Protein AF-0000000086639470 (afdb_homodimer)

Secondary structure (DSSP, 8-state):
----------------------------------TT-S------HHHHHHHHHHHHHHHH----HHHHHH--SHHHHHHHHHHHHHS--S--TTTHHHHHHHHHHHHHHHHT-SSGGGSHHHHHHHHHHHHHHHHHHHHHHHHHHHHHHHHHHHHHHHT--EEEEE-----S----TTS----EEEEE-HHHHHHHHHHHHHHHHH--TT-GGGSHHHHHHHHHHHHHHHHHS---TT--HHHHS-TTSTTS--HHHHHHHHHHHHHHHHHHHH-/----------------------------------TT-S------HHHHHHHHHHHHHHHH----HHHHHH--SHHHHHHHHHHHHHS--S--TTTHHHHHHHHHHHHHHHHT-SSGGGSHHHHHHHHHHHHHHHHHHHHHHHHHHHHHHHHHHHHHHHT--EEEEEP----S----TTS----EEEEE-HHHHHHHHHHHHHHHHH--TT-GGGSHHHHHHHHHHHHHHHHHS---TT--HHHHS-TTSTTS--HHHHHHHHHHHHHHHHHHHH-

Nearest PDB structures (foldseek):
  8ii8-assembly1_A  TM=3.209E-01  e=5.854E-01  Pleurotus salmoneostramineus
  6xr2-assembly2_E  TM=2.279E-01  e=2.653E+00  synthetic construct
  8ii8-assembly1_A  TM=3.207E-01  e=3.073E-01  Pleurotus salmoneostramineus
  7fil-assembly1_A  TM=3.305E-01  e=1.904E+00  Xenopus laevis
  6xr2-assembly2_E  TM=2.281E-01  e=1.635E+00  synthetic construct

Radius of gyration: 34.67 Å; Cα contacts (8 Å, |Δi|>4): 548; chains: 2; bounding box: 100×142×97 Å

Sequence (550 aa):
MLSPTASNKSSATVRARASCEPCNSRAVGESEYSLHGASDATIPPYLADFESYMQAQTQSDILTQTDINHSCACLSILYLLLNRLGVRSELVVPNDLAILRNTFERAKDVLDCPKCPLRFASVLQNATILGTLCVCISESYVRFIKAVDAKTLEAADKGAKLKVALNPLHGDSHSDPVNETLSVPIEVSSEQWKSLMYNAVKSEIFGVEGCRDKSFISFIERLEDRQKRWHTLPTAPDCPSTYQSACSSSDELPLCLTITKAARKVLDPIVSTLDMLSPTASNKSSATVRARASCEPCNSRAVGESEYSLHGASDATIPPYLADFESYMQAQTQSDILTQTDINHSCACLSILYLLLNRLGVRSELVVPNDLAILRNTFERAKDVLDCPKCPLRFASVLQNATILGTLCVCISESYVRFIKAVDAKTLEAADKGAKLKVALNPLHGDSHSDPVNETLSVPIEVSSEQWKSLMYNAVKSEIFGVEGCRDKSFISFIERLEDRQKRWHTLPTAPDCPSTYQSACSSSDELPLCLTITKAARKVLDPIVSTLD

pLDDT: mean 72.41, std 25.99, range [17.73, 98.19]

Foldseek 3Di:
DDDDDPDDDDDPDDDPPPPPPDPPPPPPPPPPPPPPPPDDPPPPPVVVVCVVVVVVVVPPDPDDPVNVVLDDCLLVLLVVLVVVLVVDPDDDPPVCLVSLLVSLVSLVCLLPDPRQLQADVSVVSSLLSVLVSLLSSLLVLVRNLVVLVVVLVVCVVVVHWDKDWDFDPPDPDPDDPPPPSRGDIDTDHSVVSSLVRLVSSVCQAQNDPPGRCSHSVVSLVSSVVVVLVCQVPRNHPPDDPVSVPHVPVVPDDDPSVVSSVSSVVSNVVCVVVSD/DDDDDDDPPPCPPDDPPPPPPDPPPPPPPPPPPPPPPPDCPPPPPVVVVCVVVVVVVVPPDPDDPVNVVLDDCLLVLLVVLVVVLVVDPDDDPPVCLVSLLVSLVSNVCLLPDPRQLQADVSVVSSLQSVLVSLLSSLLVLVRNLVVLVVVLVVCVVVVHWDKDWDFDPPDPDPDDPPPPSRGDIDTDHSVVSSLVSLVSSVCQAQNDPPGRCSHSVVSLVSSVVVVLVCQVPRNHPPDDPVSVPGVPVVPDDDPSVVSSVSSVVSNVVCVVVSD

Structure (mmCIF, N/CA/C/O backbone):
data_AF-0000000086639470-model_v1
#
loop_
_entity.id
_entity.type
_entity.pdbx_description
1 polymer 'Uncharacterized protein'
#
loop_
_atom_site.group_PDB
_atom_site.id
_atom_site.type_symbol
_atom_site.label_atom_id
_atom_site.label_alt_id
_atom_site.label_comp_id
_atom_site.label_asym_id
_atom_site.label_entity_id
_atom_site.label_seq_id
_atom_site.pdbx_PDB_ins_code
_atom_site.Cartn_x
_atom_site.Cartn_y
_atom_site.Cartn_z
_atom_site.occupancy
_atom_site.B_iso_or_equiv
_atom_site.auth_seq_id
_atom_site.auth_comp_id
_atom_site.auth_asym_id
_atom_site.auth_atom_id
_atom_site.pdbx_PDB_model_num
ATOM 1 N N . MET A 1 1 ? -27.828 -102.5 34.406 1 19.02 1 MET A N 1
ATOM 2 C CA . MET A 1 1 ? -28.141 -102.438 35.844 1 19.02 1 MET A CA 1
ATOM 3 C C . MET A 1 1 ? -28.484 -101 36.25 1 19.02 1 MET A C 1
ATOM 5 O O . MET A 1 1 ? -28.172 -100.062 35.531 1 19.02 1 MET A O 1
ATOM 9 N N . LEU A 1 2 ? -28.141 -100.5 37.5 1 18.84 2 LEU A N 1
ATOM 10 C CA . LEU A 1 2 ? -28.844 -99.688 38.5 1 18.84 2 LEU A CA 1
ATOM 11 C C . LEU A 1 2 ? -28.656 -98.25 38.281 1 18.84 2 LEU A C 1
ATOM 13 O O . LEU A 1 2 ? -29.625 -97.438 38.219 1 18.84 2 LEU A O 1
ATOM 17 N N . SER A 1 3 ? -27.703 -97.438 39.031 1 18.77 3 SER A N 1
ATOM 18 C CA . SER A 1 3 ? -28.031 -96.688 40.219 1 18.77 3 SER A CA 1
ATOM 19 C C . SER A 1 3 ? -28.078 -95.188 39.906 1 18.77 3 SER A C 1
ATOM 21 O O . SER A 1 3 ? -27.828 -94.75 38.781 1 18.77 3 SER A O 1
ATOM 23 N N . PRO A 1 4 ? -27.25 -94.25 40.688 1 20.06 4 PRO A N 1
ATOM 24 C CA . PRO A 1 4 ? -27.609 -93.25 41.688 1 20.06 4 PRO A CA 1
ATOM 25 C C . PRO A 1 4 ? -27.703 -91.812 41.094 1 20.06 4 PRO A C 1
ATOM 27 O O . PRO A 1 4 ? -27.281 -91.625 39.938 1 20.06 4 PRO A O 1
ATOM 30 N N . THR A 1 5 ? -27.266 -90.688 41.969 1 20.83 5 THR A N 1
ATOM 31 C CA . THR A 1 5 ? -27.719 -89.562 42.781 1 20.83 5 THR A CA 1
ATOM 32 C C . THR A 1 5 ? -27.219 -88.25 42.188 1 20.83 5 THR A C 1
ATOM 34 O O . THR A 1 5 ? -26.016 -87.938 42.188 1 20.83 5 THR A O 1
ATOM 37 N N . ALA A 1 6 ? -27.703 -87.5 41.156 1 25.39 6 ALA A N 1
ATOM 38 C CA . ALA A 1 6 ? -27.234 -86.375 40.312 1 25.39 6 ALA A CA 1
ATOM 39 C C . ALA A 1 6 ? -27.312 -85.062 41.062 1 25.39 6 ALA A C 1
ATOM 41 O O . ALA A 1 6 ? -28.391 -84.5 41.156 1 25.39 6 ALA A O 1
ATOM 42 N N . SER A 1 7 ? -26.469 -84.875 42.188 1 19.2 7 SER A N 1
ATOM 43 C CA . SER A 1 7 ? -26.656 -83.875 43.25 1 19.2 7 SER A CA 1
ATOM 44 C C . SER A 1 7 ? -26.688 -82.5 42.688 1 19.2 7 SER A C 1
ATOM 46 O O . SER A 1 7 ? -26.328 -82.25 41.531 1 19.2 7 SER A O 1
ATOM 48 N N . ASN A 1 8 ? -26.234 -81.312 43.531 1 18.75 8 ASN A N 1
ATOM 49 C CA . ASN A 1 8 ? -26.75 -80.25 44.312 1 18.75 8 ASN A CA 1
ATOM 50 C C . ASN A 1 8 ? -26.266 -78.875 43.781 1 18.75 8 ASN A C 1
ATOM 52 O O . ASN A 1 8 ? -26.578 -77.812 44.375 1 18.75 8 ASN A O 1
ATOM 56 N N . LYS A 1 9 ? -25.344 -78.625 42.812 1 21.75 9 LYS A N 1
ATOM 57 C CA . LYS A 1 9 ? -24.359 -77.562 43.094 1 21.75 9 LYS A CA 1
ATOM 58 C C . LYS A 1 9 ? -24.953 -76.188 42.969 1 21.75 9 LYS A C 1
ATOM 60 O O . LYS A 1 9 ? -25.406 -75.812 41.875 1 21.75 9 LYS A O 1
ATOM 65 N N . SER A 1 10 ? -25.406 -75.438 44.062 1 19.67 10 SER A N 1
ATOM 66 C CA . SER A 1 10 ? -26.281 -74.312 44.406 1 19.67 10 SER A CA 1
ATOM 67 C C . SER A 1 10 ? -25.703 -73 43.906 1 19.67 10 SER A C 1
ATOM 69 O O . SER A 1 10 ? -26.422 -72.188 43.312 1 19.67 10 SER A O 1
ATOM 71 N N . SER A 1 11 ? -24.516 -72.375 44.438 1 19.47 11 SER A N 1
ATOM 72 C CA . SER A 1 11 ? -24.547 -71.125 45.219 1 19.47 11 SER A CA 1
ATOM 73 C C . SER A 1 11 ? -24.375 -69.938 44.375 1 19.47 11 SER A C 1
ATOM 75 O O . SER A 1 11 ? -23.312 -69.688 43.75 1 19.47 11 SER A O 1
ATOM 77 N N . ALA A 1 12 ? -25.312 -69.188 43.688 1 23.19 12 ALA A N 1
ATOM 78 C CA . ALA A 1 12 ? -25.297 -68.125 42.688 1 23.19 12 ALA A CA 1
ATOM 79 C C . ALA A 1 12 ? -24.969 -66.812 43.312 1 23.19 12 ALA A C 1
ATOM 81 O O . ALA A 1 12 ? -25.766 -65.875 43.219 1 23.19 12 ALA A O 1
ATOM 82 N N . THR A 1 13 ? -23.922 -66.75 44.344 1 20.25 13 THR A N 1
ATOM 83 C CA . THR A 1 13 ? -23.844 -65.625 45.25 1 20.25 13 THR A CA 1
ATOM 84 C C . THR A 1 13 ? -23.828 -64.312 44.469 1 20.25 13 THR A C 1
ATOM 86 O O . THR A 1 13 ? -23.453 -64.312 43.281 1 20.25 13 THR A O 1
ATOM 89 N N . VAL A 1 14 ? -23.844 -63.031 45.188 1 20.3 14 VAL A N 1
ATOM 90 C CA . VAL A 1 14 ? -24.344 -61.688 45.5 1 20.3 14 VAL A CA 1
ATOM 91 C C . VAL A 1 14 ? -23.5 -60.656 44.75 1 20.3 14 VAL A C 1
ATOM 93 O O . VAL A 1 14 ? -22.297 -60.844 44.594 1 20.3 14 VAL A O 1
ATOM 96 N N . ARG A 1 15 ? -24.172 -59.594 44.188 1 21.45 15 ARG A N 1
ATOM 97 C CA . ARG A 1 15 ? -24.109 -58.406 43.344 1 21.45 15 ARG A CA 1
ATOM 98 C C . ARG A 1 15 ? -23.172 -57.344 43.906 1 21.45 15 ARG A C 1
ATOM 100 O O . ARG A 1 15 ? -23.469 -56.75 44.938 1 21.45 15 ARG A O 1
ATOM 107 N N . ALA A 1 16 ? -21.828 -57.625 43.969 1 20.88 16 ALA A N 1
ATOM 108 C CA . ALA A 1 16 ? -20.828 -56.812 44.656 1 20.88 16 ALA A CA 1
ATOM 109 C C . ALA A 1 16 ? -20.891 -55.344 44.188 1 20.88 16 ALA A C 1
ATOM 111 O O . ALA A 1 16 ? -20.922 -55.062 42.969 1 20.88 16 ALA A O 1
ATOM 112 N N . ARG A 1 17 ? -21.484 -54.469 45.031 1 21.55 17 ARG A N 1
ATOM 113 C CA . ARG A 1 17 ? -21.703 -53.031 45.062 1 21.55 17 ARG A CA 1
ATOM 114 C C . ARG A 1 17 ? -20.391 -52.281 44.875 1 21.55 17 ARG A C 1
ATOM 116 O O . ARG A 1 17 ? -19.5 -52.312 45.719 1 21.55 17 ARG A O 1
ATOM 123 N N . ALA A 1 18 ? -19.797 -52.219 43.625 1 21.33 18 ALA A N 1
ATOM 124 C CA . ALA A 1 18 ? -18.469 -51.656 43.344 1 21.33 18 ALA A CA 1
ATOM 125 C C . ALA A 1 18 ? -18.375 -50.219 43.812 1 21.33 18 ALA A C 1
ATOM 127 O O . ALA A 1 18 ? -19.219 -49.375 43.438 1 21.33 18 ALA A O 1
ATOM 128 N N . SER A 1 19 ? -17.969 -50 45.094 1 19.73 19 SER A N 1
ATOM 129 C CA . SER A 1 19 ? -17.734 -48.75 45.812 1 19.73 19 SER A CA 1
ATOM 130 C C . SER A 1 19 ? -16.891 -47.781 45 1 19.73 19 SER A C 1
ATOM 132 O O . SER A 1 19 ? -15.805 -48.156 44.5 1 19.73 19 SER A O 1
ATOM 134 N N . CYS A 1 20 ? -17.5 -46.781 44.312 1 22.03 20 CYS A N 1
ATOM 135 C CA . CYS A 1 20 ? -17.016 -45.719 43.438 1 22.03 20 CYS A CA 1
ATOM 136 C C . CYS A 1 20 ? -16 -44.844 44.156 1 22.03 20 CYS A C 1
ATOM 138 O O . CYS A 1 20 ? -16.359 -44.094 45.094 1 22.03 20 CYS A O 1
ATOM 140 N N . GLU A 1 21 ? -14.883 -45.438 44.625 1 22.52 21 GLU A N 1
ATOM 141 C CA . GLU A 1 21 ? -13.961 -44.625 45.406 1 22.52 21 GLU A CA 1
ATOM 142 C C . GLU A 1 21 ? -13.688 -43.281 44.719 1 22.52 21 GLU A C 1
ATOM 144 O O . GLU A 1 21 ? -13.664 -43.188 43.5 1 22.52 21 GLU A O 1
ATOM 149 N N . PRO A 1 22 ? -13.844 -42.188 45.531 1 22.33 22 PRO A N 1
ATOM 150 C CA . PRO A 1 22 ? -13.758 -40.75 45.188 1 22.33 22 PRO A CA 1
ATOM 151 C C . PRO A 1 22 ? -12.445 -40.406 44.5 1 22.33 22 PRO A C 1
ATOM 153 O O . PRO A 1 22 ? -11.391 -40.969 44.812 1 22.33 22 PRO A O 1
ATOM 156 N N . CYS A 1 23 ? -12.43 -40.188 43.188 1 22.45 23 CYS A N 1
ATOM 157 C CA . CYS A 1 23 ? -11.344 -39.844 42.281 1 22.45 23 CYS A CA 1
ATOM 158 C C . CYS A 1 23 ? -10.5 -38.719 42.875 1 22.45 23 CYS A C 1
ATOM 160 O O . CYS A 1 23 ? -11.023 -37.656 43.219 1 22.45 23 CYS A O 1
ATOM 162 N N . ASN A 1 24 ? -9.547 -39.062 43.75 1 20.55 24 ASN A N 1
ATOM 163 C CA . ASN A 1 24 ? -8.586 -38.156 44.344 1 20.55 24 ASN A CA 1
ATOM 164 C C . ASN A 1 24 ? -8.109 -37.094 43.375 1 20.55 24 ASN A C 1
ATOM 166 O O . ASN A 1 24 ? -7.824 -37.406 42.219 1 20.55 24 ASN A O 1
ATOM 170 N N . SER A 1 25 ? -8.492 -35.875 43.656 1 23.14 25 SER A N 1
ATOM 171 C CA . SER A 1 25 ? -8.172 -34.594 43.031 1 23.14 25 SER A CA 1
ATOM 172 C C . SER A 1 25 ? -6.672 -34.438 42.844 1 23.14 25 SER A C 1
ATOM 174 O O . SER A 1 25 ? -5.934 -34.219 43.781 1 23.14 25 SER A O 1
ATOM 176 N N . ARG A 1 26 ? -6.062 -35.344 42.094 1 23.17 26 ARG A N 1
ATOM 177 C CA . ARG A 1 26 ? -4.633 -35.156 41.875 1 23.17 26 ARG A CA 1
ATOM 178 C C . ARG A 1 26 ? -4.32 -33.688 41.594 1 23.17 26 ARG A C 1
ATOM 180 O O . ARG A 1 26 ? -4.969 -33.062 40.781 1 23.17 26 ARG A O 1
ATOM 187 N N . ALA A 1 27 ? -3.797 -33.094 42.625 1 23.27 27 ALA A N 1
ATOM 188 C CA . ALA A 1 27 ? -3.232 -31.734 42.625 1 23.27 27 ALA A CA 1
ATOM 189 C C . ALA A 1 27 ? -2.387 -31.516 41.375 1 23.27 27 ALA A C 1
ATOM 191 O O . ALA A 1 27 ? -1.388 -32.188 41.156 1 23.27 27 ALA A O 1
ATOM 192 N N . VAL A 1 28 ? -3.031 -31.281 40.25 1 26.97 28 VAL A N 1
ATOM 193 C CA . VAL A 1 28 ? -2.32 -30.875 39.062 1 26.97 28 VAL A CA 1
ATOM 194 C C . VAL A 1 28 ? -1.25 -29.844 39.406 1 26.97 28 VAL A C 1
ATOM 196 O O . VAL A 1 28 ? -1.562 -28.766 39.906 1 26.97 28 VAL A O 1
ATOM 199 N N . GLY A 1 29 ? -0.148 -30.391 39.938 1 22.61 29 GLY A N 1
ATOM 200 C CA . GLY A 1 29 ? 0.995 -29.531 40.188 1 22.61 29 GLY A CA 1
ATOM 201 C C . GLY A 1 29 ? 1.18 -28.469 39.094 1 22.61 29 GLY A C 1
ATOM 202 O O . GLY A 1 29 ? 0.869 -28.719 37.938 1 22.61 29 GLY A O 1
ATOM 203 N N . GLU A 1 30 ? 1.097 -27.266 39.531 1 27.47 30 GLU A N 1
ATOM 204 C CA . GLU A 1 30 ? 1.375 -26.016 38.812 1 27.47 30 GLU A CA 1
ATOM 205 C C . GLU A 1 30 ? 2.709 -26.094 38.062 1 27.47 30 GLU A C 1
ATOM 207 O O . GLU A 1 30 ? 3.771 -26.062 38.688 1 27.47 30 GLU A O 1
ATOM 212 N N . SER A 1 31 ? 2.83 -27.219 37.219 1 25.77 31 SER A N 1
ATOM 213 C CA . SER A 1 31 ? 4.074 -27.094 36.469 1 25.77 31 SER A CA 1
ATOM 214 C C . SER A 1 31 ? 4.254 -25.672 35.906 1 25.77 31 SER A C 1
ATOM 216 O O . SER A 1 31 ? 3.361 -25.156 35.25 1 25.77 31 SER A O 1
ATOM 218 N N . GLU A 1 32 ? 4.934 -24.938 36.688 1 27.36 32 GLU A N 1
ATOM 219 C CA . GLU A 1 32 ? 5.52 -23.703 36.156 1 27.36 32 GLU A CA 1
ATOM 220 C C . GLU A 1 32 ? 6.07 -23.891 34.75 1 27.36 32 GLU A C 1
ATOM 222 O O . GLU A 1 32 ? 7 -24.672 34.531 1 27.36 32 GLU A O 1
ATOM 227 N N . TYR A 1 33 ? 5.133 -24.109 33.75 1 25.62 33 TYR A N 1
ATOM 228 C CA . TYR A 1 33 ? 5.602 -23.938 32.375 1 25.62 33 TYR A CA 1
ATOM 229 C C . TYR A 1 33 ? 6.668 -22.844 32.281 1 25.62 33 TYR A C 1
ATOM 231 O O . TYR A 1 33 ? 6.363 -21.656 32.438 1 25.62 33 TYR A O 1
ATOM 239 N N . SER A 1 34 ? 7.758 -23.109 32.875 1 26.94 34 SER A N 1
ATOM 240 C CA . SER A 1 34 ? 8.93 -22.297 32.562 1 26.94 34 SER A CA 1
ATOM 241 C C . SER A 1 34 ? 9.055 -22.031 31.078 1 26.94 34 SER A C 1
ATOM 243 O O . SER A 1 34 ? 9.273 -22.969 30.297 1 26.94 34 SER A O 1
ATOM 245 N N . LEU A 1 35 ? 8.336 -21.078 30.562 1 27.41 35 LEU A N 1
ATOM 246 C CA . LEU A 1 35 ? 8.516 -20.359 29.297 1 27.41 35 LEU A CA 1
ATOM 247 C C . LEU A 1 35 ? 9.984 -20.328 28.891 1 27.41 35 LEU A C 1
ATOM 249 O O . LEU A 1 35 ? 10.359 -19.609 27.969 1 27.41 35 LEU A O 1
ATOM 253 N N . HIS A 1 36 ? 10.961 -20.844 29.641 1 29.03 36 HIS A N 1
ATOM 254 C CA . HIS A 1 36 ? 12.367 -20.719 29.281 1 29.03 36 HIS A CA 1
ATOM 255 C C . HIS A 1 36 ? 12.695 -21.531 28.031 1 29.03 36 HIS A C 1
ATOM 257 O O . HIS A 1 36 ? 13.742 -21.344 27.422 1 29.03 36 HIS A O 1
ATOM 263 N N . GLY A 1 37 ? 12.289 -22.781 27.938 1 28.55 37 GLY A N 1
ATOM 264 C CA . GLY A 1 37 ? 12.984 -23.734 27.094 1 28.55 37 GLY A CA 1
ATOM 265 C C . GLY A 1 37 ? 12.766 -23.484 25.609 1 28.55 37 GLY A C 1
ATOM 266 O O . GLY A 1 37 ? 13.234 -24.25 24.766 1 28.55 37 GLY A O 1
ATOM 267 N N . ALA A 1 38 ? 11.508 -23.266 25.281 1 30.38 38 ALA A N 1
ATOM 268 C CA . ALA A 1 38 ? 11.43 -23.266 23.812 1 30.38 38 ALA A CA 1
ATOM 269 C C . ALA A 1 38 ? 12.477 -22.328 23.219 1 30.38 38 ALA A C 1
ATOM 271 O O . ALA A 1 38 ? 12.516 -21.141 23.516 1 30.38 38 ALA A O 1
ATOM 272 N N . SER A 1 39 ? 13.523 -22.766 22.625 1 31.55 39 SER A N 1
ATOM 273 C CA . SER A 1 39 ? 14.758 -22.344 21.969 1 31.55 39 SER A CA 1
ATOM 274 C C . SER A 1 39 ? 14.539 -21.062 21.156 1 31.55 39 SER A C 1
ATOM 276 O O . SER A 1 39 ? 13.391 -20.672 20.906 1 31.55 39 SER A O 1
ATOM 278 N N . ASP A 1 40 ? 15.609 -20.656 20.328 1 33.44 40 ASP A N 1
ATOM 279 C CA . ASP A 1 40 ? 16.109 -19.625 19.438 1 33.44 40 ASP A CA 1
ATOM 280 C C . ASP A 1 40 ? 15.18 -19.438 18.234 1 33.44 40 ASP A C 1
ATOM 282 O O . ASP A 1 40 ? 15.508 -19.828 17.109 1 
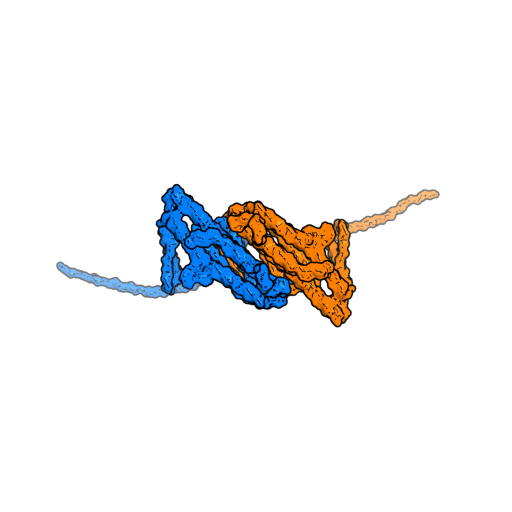33.44 40 ASP A O 1
ATOM 286 N N . ALA A 1 41 ? 14.133 -19.906 18.203 1 38.06 41 ALA A N 1
ATOM 287 C CA . ALA A 1 41 ? 13.391 -19.688 16.969 1 38.06 41 ALA A CA 1
ATOM 288 C C . ALA A 1 41 ? 13.484 -18.234 16.516 1 38.06 41 ALA A C 1
ATOM 290 O O . ALA A 1 41 ? 13.094 -17.328 17.25 1 38.06 41 ALA A O 1
ATOM 291 N N . THR A 1 42 ? 14.445 -17.812 15.688 1 42.78 42 THR A N 1
ATOM 292 C CA . THR A 1 42 ? 14.781 -16.562 15.023 1 42.78 42 THR A CA 1
ATOM 293 C C . THR A 1 42 ? 13.508 -15.828 14.586 1 42.78 42 THR A C 1
ATOM 295 O O . THR A 1 42 ? 12.711 -16.359 13.82 1 42.78 42 THR A O 1
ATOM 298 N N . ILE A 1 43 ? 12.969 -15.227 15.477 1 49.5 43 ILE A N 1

##############################

**Assigned task**
Could you reproduce, exactly, every line above from the line with "ATOM 205 C C" to the line with "ATOM 239 N N", and no other line? Both ends count.

**Result below**
ATOM 205 C C . GLU A 1 30 ? 2.709 -26.094 38.062 1 27.47 30 GLU A C 1
ATOM 207 O O . GLU A 1 30 ? 3.771 -26.062 38.688 1 27.47 30 GLU A O 1
ATOM 212 N N . SER A 1 31 ? 2.83 -27.219 37.219 1 25.77 31 SER A N 1
ATOM 213 C CA . SER A 1 31 ? 4.074 -27.094 36.469 1 25.77 31 SER A CA 1
ATOM 214 C C . SER A 1 31 ? 4.254 -25.672 35.906 1 25.77 31 SER A C 1
ATOM 216 O O . SER A 1 31 ? 3.361 -25.156 35.25 1 25.77 31 SER A O 1
ATOM 218 N N . GLU A 1 32 ? 4.934 -24.938 36.688 1 27.36 32 GLU A N 1
ATOM 219 C CA . GLU A 1 32 ? 5.52 -23.703 36.156 1 27.36 32 GLU A CA 1
ATOM 220 C C . GLU A 1 32 ? 6.07 -23.891 34.75 1 27.36 32 GLU A C 1
ATOM 222 O O . GLU A 1 32 ? 7 -24.672 34.531 1 27.36 32 GLU A O 1
ATOM 227 N N . TYR A 1 33 ? 5.133 -24.109 33.75 1 25.62 33 TYR A N 1
ATOM 228 C CA . TYR A 1 33 ? 5.602 -23.938 32.375 1 25.62 33 TYR A CA 1
ATOM 229 C C . TYR A 1 33 ? 6.668 -22.844 32.281 1 25.62 33 TYR A C 1
ATOM 231 O O . TYR A 1 33 ? 6.363 -21.656 32.438 1 25.62 33 TYR A O 1
ATOM 239 N N . SER A 1 34 ? 7.758 -23.109 32.875 1 26.94 34 SER A N 1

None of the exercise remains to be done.